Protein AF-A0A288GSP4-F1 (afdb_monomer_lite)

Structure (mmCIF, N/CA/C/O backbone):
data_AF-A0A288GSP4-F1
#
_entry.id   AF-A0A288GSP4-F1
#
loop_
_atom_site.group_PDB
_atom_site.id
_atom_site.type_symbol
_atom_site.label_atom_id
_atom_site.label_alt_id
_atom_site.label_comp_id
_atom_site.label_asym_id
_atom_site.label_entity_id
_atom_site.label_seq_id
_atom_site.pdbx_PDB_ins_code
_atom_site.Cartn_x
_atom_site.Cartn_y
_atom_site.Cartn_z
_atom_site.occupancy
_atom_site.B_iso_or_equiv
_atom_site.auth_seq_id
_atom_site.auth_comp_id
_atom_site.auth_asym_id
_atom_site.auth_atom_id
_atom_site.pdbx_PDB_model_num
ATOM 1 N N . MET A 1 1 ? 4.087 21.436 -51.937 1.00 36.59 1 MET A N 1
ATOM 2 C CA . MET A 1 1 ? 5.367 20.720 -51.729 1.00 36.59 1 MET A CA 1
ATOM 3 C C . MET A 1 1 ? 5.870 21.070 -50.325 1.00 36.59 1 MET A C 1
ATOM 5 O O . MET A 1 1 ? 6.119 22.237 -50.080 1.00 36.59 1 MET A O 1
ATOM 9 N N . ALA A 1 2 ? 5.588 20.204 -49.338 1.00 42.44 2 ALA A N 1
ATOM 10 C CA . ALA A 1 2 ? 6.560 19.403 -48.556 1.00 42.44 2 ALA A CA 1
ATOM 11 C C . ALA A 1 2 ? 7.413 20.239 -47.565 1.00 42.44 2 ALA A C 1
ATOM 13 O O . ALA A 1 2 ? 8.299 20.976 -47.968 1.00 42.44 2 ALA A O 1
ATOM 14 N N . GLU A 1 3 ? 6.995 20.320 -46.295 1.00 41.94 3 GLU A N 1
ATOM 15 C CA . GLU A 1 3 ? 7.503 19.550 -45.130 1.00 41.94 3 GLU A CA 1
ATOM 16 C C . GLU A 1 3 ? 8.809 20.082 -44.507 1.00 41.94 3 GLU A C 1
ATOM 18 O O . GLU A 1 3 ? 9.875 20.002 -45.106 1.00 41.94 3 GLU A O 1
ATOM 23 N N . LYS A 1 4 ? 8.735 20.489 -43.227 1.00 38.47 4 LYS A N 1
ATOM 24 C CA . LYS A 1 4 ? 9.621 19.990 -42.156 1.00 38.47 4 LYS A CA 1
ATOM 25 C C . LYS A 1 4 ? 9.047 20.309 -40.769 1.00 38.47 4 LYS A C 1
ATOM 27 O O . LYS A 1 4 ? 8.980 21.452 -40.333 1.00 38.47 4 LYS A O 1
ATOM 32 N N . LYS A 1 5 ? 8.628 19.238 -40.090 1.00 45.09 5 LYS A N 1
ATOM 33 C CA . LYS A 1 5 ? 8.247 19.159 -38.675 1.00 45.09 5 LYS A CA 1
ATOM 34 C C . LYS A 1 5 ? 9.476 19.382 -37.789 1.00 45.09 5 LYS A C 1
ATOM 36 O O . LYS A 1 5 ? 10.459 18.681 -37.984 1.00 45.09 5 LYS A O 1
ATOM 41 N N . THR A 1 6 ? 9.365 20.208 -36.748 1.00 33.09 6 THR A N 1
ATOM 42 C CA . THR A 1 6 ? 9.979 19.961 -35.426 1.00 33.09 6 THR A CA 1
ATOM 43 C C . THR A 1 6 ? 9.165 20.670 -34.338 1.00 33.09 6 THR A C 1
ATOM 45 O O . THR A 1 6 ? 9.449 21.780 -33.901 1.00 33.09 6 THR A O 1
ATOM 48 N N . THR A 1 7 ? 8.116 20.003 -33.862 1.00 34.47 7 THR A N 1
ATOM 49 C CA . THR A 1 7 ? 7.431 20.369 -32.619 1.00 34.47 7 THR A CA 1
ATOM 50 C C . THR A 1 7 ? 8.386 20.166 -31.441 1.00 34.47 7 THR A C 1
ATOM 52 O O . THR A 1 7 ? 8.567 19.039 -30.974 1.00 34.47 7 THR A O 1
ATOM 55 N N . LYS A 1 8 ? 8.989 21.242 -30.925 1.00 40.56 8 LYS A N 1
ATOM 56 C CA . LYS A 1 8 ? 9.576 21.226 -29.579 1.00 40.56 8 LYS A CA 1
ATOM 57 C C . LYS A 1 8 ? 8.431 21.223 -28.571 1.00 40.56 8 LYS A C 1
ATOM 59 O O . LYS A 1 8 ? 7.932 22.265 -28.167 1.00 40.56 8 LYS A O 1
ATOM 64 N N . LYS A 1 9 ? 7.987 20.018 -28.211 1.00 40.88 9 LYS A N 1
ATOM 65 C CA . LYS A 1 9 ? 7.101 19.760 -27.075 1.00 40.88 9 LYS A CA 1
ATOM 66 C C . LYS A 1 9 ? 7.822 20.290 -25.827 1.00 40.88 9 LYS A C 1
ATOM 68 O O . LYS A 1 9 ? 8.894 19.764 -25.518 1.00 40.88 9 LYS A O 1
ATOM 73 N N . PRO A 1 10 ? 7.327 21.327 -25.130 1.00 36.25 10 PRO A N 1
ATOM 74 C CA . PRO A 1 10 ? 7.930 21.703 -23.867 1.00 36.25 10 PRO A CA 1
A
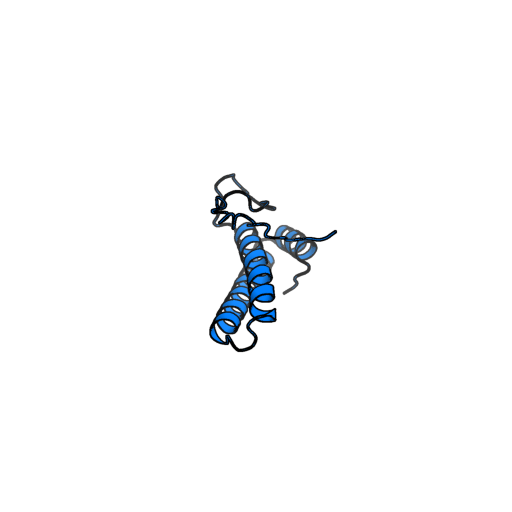TOM 75 C C . PRO A 
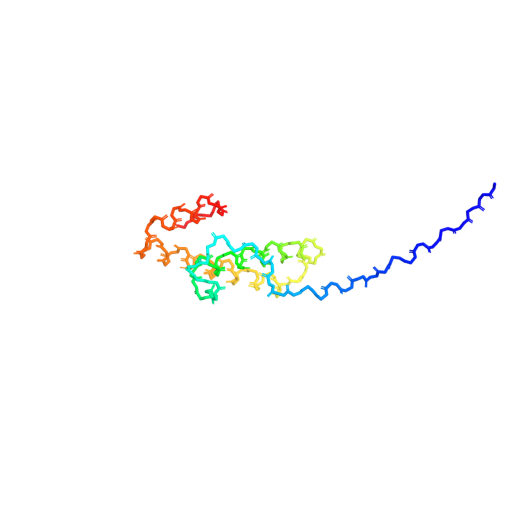1 10 ? 7.715 20.528 -22.915 1.00 36.25 10 PRO A C 1
ATOM 77 O O . PRO A 1 10 ? 6.585 20.136 -22.621 1.00 36.25 10 PRO A O 1
ATOM 80 N N . VAL A 1 11 ? 8.821 19.921 -22.487 1.00 47.47 11 VAL A N 1
ATOM 81 C CA . VAL A 1 11 ? 8.853 18.976 -21.375 1.00 47.47 11 VAL A CA 1
ATOM 82 C C . VAL A 1 11 ? 8.508 19.791 -20.135 1.00 47.47 11 VAL A C 1
ATOM 84 O O . VAL A 1 11 ? 9.380 20.305 -19.438 1.00 47.47 11 VAL A O 1
ATOM 87 N N . ALA A 1 12 ? 7.209 19.976 -19.910 1.00 36.50 12 ALA A N 1
ATOM 88 C CA . ALA A 1 12 ? 6.677 20.502 -18.674 1.00 36.50 12 ALA A CA 1
ATOM 89 C C . ALA A 1 12 ? 6.993 19.463 -17.599 1.00 36.50 12 ALA A C 1
ATOM 91 O O . ALA A 1 12 ? 6.254 18.499 -17.395 1.00 36.50 12 ALA A O 1
ATOM 92 N N . LYS A 1 13 ? 8.142 19.647 -16.943 1.00 37.12 13 LYS A N 1
ATOM 93 C CA . LYS A 1 13 ? 8.395 19.110 -15.614 1.00 37.12 13 LYS A CA 1
ATOM 94 C C . LYS A 1 13 ? 7.272 19.640 -14.738 1.00 37.12 13 LYS A C 1
ATOM 96 O O . LYS A 1 13 ? 7.296 20.772 -14.269 1.00 37.12 13 LYS A O 1
ATOM 101 N N . LYS A 1 14 ? 6.240 18.823 -14.609 1.00 32.75 14 LYS A N 1
ATOM 102 C CA . LYS A 1 14 ? 5.155 19.013 -13.672 1.00 32.75 14 LYS A CA 1
ATOM 103 C C . LYS A 1 14 ? 5.750 18.715 -12.297 1.00 32.75 14 LYS A C 1
ATOM 105 O O . LYS A 1 14 ? 5.678 17.599 -11.801 1.00 32.75 14 LYS A O 1
ATOM 110 N N . THR A 1 15 ? 6.397 19.715 -11.705 1.00 40.75 15 THR A N 1
ATOM 111 C CA . THR A 1 15 ? 6.530 19.838 -10.251 1.00 40.75 15 THR A CA 1
ATOM 112 C C . THR A 1 15 ? 5.105 20.027 -9.737 1.00 40.75 15 THR A C 1
ATOM 114 O O . THR A 1 15 ? 4.625 21.142 -9.565 1.00 40.75 15 THR A O 1
ATOM 117 N N . GLN A 1 16 ? 4.350 18.933 -9.669 1.00 38.72 16 GLN A N 1
ATOM 118 C CA . GLN A 1 16 ? 2.985 18.962 -9.175 1.00 38.72 16 GLN A CA 1
ATOM 119 C C . GLN A 1 16 ? 3.065 18.930 -7.665 1.00 38.72 16 GLN A C 1
ATOM 121 O O . GLN A 1 16 ? 3.598 17.986 -7.085 1.00 38.72 16 GLN A O 1
ATOM 126 N N . ALA A 1 17 ? 2.569 20.005 -7.065 1.00 36.09 17 ALA A N 1
ATOM 127 C CA . ALA A 1 17 ? 2.232 20.076 -5.664 1.00 36.09 17 ALA A CA 1
ATOM 128 C C . ALA A 1 17 ? 1.627 18.742 -5.201 1.00 36.09 17 ALA A C 1
ATOM 130 O O . ALA A 1 17 ? 0.618 18.270 -5.729 1.00 36.09 17 ALA A O 1
ATOM 131 N N . THR A 1 18 ? 2.286 18.131 -4.223 1.00 41.62 18 THR A N 1
ATOM 132 C CA . THR A 1 18 ? 1.800 16.998 -3.439 1.00 41.62 18 THR A CA 1
ATOM 133 C C . THR A 1 18 ? 0.600 17.474 -2.610 1.00
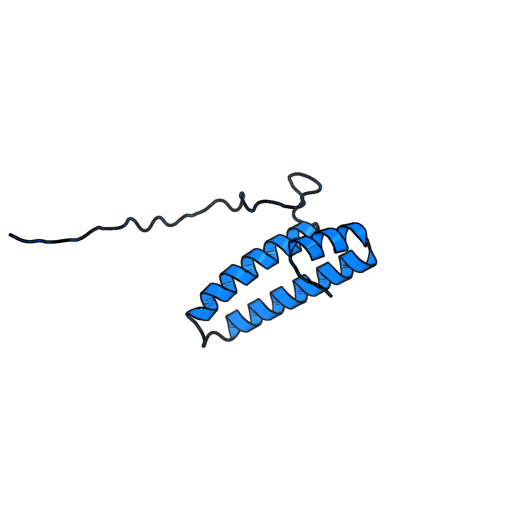 41.62 18 THR A C 1
ATOM 135 O O . THR A 1 18 ? 0.732 17.726 -1.420 1.00 41.62 18 THR A O 1
ATOM 138 N N . GLY A 1 19 ? -0.543 17.714 -3.250 1.00 38.84 19 GLY A N 1
ATOM 139 C CA . GLY A 1 19 ? -1.743 18.271 -2.612 1.00 38.84 19 GLY A CA 1
ATOM 140 C C . GLY A 1 19 ? -3.049 17.703 -3.164 1.00 38.84 19 GLY A C 1
ATOM 141 O O . GLY A 1 19 ? -3.988 17.507 -2.407 1.00 38.84 19 GLY A O 1
ATOM 142 N N . ASP A 1 20 ? -3.085 17.316 -4.441 1.00 40.78 20 ASP A N 1
ATOM 143 C CA . ASP A 1 20 ? -4.317 16.872 -5.111 1.00 40.78 20 ASP A CA 1
ATOM 144 C C . ASP A 1 20 ? -4.398 15.350 -5.278 1.00 40.78 20 ASP A C 1
ATOM 146 O O . ASP A 1 20 ? -4.709 14.824 -6.348 1.00 40.78 20 ASP A O 1
ATOM 150 N N . GLN A 1 21 ? -4.090 14.589 -4.230 1.00 51.22 21 GLN A N 1
ATOM 151 C CA . GLN A 1 21 ? -4.497 13.186 -4.218 1.00 51.22 21 GLN A CA 1
ATOM 152 C C . GLN A 1 21 ? -5.919 13.156 -3.691 1.00 51.22 21 GLN A C 1
ATOM 154 O O . GLN A 1 21 ? -6.091 13.392 -2.509 1.00 51.22 21 GLN A O 1
ATOM 159 N N . ALA A 1 22 ? -6.917 12.900 -4.543 1.00 48.34 22 ALA A N 1
ATOM 160 C CA . ALA A 1 22 ? -8.324 12.805 -4.148 1.00 48.34 22 ALA A CA 1
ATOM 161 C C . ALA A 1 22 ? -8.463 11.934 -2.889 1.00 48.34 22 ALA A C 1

WHAT YOU SHOULD DO: Which lines above run from the one containing "ATOM 3 C C ." down to the one containing "ATOM 43 C C"? Repeat exactly those, both ends included, and nothing else.

THE ANSWER:
ATOM 3 C C . MET A 1 1 ? 5.870 21.070 -50.325 1.00 36.59 1 MET A C 1
ATOM 5 O O . MET A 1 1 ? 6.119 22.237 -50.080 1.00 36.59 1 MET A O 1
ATOM 9 N N . ALA A 1 2 ? 5.588 20.204 -49.338 1.00 42.44 2 ALA A N 1
ATOM 10 C CA . ALA A 1 2 ? 6.560 19.403 -48.556 1.00 42.44 2 ALA A CA 1
ATOM 11 C C . ALA A 1 2 ? 7.413 20.239 -47.565 1.00 42.44 2 ALA A C 1
ATOM 13 O O . ALA A 1 2 ? 8.299 20.976 -47.968 1.00 42.44 2 ALA A O 1
ATOM 14 N N . GLU A 1 3 ? 6.995 20.320 -46.295 1.00 41.94 3 GLU A N 1
ATOM 15 C CA . GLU A 1 3 ? 7.503 19.550 -45.130 1.00 41.94 3 GLU A CA 1
ATOM 16 C C . GLU A 1 3 ? 8.809 20.082 -44.507 1.00 41.94 3 GLU A C 1
ATOM 18 O O . GLU A 1 3 ? 9.875 20.002 -45.106 1.00 41.94 3 GLU A O 1
ATOM 23 N N . LYS A 1 4 ? 8.735 20.489 -43.227 1.00 38.47 4 LYS A N 1
ATOM 24 C CA . LYS A 1 4 ? 9.621 19.990 -42.156 1.00 38.47 4 LYS A CA 1
ATOM 25 C C . LYS A 1 4 ? 9.047 20.309 -40.769 1.00 38.47 4 LYS A C 1
ATOM 27 O O . LYS A 1 4 ? 8.980 21.452 -40.333 1.00 38.47 4 LYS A O 1
ATOM 32 N N . LYS A 1 5 ? 8.628 19.238 -40.090 1.00 45.09 5 LYS A N 1
ATOM 33 C CA . LYS A 1 5 ? 8.247 19.159 -38.675 1.00 45.09 5 LYS A CA 1
ATOM 34 C C . LYS A 1 5 ? 9.476 19.382 -37.789 1.00 45.09 5 LYS A C 1
ATOM 36 O O . LYS A 1 5 ? 10.459 18.681 -37.984 1.00 45.09 5 LYS A O 1
ATOM 41 N N . THR A 1 6 ? 9.365 20.208 -36.748 1.00 33.09 6 THR A N 1
ATOM 42 C CA . THR A 1 6 ? 9.979 19.961 -35.426 1.00 33.09 6 THR A CA 1
ATOM 43 C C . THR A 1 6 ? 9.165 20.670 -34.338 1.00 33.09 6 THR A C 1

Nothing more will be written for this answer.